Clearly, “parents” come in all shapes and sizes and possess all manner of relations of consanguinity or affinity with their children. If we define “parent” according to its ordinary meaning, which includes both biological offspring and individuals for whom one “cares” and “brings up,” the proposed amendment would extend a fundamental right to millions of caregivers of approximately 7.3 million Texas children. Presumably, the contours of the “right” will be the same in each individual case, but the methods and practices each “parent” uses to exercise that right will not be. We also have to account for the significant number of children who live in poverty and unstable home environments, where timely government intervention may be more critical to the life of the child. Who will mediate the conflicts that will inevitably arise between potentially millions of “parents” with their own ideas of what it means to “direct the care, custody, control, education, moral and religious training, and medical care of the child”? Will vindicating the “fundamental right to parent” become an issue in every family law dispute involving children? Will judges have to decide who is a “constitutionally protected” parent and who isn’t? Will individuals from outside the household assert their constitutional protections against those within? As difficult as the challenges to the judiciary in today’s family and juvenile law arenas, creating a constitutional cause of action could make the difficulty infinitely worse.
- Governmental entities and courts are the not the only ones that could see the effects of constitutionalizing parenthood. It is conceivable, for example, that employers could be on the hook for employment decisions or policies that “interfere” with or discriminate against an employee’s right to parent. Generally speaking, of course, the bill of rights can only be enforced against governmental actors, but federal and state anti-discrimination laws aim in part to extend some constitutional enforcement to the workplace. If an employer is barred from and liable for discriminating against an employee based on pregnancy, could the employer likewise be liable for actions that have disparate effects on employees with children and those without, such as the absence of family leave policies? Or suppose a parent takes the position that the parent can only exercise its fundamental right to direct a child’s education if a child is admitted to a particular school or school program or activity? That may sound far-fetched, but if a case that questions a private university’s right to admit whomever it wants for whatever reasons it wants can end up at the U.S. Supreme Court, it’s not hard to imagine a similar case ending up at SCOTX. In any event, the limits of a new fundamental right can only be determined one way: by litigation.

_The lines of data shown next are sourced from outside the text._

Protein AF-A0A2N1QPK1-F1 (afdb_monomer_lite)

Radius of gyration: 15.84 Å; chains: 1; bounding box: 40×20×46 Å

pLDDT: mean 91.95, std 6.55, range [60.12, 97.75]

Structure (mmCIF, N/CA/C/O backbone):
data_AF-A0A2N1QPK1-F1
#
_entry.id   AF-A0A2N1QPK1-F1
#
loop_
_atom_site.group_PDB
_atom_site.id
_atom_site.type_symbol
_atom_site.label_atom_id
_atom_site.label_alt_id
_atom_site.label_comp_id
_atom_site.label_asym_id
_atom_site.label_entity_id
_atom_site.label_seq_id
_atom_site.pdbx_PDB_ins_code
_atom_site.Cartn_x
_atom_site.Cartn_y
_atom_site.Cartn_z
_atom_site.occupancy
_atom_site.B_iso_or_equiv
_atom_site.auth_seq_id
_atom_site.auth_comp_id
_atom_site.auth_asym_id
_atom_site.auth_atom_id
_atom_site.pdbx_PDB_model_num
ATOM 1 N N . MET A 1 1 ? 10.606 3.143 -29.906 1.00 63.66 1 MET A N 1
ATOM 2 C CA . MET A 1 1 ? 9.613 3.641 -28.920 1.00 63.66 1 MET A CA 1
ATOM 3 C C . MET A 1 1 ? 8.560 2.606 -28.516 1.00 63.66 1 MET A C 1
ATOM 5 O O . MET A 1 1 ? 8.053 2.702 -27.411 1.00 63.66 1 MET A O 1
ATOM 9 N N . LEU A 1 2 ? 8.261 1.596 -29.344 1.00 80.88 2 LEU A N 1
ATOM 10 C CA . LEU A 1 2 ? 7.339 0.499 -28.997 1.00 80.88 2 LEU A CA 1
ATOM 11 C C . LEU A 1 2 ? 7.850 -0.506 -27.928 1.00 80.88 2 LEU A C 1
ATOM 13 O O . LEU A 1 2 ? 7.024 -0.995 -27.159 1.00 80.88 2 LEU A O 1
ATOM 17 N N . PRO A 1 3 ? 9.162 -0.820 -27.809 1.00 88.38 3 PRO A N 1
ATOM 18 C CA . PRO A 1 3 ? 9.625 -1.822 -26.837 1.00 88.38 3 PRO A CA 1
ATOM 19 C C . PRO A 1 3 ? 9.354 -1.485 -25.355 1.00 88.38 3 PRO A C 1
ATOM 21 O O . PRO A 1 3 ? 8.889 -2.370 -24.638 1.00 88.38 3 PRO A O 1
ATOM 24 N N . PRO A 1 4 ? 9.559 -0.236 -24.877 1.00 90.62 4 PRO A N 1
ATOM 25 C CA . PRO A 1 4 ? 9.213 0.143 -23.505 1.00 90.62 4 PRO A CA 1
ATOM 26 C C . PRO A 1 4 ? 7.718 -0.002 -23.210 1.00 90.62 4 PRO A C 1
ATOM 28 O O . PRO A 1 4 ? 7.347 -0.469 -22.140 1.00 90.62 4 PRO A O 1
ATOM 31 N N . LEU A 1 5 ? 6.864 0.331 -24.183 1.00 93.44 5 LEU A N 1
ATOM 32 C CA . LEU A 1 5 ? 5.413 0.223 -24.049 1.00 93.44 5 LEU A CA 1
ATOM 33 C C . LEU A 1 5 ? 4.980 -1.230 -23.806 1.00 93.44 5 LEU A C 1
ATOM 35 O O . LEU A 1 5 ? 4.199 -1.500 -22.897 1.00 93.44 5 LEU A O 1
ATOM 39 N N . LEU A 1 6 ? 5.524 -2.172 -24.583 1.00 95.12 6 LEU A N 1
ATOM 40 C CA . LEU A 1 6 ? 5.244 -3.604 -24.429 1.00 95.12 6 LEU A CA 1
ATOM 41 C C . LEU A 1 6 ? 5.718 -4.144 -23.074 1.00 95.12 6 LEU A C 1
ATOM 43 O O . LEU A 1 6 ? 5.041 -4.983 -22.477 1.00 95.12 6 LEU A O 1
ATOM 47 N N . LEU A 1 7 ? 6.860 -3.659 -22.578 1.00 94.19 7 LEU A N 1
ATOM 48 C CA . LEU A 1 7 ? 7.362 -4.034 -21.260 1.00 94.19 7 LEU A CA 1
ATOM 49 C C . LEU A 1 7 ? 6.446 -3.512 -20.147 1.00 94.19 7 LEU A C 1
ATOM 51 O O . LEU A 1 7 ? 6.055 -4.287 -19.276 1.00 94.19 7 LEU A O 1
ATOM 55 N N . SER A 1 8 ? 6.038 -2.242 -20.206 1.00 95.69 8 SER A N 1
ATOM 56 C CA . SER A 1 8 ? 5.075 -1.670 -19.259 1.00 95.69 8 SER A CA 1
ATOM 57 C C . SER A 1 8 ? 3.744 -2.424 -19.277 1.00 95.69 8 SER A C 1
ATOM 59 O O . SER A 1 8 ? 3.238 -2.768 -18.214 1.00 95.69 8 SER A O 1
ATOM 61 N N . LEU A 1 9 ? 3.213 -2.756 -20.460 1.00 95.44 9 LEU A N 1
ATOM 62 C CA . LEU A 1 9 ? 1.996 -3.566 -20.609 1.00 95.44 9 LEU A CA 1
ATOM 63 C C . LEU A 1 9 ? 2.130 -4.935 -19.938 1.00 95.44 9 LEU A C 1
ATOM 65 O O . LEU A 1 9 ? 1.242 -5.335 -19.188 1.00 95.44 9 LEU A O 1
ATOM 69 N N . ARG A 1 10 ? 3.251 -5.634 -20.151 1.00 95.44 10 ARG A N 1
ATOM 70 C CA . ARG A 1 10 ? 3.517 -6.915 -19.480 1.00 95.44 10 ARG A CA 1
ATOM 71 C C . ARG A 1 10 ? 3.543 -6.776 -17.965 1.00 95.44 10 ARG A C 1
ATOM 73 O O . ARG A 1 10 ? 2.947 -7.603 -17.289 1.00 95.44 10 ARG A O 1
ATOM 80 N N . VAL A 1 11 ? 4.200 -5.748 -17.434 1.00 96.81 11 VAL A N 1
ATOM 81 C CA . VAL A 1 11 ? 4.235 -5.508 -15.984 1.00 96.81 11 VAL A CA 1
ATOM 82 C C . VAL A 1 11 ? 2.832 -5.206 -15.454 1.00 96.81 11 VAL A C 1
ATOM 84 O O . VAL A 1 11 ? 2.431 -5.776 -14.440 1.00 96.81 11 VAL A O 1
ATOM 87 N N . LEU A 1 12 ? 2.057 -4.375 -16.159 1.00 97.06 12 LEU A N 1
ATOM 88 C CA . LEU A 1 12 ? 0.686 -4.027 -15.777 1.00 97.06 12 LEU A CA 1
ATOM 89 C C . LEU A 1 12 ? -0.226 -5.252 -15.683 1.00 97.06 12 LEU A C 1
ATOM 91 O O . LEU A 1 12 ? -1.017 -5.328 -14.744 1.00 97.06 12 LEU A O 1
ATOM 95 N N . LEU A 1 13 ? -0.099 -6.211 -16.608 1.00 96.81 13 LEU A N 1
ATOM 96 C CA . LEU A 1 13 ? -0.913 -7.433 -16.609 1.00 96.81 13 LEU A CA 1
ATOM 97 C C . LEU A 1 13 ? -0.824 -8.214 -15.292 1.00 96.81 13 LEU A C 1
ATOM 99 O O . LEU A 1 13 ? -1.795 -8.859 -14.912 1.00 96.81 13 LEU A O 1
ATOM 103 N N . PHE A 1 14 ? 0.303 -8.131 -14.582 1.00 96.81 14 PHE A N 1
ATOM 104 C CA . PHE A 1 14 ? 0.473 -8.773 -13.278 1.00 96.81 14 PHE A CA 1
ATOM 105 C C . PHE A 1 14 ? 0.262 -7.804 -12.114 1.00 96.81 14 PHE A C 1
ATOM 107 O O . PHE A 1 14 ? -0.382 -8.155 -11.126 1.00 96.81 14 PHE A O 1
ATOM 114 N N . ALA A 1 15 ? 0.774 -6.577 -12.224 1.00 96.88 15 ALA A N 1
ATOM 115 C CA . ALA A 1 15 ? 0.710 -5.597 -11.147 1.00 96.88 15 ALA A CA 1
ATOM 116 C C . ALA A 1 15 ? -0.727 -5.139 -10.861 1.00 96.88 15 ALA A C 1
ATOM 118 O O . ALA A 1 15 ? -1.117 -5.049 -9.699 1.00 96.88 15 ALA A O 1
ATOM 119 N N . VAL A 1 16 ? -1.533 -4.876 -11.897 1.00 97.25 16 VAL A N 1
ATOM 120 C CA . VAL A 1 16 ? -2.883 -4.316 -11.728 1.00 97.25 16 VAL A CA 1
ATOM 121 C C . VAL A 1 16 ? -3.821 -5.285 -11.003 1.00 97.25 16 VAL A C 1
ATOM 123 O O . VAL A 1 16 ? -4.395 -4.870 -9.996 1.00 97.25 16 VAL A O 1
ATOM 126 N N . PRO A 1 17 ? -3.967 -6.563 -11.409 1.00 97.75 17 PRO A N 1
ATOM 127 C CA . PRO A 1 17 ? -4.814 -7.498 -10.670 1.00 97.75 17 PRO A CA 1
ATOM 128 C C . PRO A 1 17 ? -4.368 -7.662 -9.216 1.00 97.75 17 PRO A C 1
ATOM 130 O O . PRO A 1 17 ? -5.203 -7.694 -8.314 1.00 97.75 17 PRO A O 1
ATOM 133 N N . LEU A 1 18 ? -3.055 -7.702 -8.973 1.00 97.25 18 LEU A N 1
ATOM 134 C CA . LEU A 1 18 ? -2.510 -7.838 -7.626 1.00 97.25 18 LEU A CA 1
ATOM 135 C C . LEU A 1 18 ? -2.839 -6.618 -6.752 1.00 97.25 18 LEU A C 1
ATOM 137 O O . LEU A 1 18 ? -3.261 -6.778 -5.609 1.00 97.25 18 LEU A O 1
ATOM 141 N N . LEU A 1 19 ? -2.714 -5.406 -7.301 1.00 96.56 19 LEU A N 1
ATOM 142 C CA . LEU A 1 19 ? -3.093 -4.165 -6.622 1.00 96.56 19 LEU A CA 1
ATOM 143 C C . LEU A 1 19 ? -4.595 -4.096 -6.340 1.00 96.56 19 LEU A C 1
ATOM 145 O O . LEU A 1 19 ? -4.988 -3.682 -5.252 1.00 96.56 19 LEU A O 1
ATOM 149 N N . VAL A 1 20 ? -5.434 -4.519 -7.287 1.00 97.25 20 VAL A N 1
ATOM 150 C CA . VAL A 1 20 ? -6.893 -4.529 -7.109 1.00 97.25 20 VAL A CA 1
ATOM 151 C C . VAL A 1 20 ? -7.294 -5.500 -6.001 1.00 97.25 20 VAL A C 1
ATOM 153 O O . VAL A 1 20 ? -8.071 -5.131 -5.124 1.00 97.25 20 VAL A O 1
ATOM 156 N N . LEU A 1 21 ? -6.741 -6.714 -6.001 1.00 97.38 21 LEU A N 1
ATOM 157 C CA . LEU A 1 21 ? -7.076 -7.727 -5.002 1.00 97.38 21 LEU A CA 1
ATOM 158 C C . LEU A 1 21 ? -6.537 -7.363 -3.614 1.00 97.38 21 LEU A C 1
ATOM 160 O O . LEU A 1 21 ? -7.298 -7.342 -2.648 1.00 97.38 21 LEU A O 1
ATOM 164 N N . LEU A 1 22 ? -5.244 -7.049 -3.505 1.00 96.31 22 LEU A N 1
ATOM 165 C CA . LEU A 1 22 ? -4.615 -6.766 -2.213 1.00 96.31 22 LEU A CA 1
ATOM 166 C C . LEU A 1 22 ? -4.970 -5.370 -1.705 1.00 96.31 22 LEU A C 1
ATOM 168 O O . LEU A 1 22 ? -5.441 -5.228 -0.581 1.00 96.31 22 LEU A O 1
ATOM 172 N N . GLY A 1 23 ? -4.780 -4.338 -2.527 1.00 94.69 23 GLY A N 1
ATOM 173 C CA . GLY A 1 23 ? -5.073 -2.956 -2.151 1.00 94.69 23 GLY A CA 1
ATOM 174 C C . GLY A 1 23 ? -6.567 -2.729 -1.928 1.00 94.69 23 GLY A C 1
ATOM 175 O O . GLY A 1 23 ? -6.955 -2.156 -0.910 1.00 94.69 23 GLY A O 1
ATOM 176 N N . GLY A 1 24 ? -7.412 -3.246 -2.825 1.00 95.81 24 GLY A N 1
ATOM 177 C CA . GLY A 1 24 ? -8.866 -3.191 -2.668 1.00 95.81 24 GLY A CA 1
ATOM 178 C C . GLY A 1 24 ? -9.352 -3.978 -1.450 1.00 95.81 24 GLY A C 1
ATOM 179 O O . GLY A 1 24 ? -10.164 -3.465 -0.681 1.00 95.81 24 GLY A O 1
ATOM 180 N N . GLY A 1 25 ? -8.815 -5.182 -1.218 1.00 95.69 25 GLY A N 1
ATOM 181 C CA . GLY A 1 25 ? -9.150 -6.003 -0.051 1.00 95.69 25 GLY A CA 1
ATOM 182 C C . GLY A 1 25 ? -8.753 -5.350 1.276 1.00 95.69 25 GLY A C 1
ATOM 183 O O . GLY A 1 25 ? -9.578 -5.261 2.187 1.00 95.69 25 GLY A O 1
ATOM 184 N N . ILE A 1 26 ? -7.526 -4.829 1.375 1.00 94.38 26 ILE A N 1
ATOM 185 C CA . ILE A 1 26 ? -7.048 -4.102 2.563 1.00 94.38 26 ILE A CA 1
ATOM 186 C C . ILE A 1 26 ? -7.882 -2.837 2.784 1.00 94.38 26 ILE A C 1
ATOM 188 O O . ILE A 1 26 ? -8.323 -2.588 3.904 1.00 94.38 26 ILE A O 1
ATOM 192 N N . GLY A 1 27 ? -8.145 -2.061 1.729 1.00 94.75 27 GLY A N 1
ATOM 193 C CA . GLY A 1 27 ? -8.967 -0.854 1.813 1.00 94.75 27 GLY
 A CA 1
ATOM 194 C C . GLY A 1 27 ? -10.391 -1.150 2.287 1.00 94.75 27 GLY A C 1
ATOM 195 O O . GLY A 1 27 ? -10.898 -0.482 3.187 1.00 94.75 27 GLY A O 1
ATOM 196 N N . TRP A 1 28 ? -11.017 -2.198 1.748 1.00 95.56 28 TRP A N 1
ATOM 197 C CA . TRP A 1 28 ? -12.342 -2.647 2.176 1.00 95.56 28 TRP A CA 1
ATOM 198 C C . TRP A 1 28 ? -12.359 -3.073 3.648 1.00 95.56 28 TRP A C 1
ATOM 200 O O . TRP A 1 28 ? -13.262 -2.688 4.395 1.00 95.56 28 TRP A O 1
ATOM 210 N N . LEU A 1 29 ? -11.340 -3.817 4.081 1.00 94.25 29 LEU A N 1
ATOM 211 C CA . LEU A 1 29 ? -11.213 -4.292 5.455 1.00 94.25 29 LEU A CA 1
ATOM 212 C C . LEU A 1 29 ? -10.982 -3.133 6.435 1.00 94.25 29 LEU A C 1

Perhaps we’re just seeing things that aren’t there, but if these types of questions occur to us, they’re bound to occur to just about everybody else, too. It might also be worth asking that if we’re going to enshrine parental rights in the constitution, shouldn’t we also do it for children’s rights? It seems at minimum that children should have similarly protected rights to health care, personal and economic security, and an education that prepares them life as it is lived in the world. Unquestionably, if the term “culture of life” means anything, it has to be inclusive not only of parental independence and autonomy but of things that are essential and necessary to protect and nurture children as well.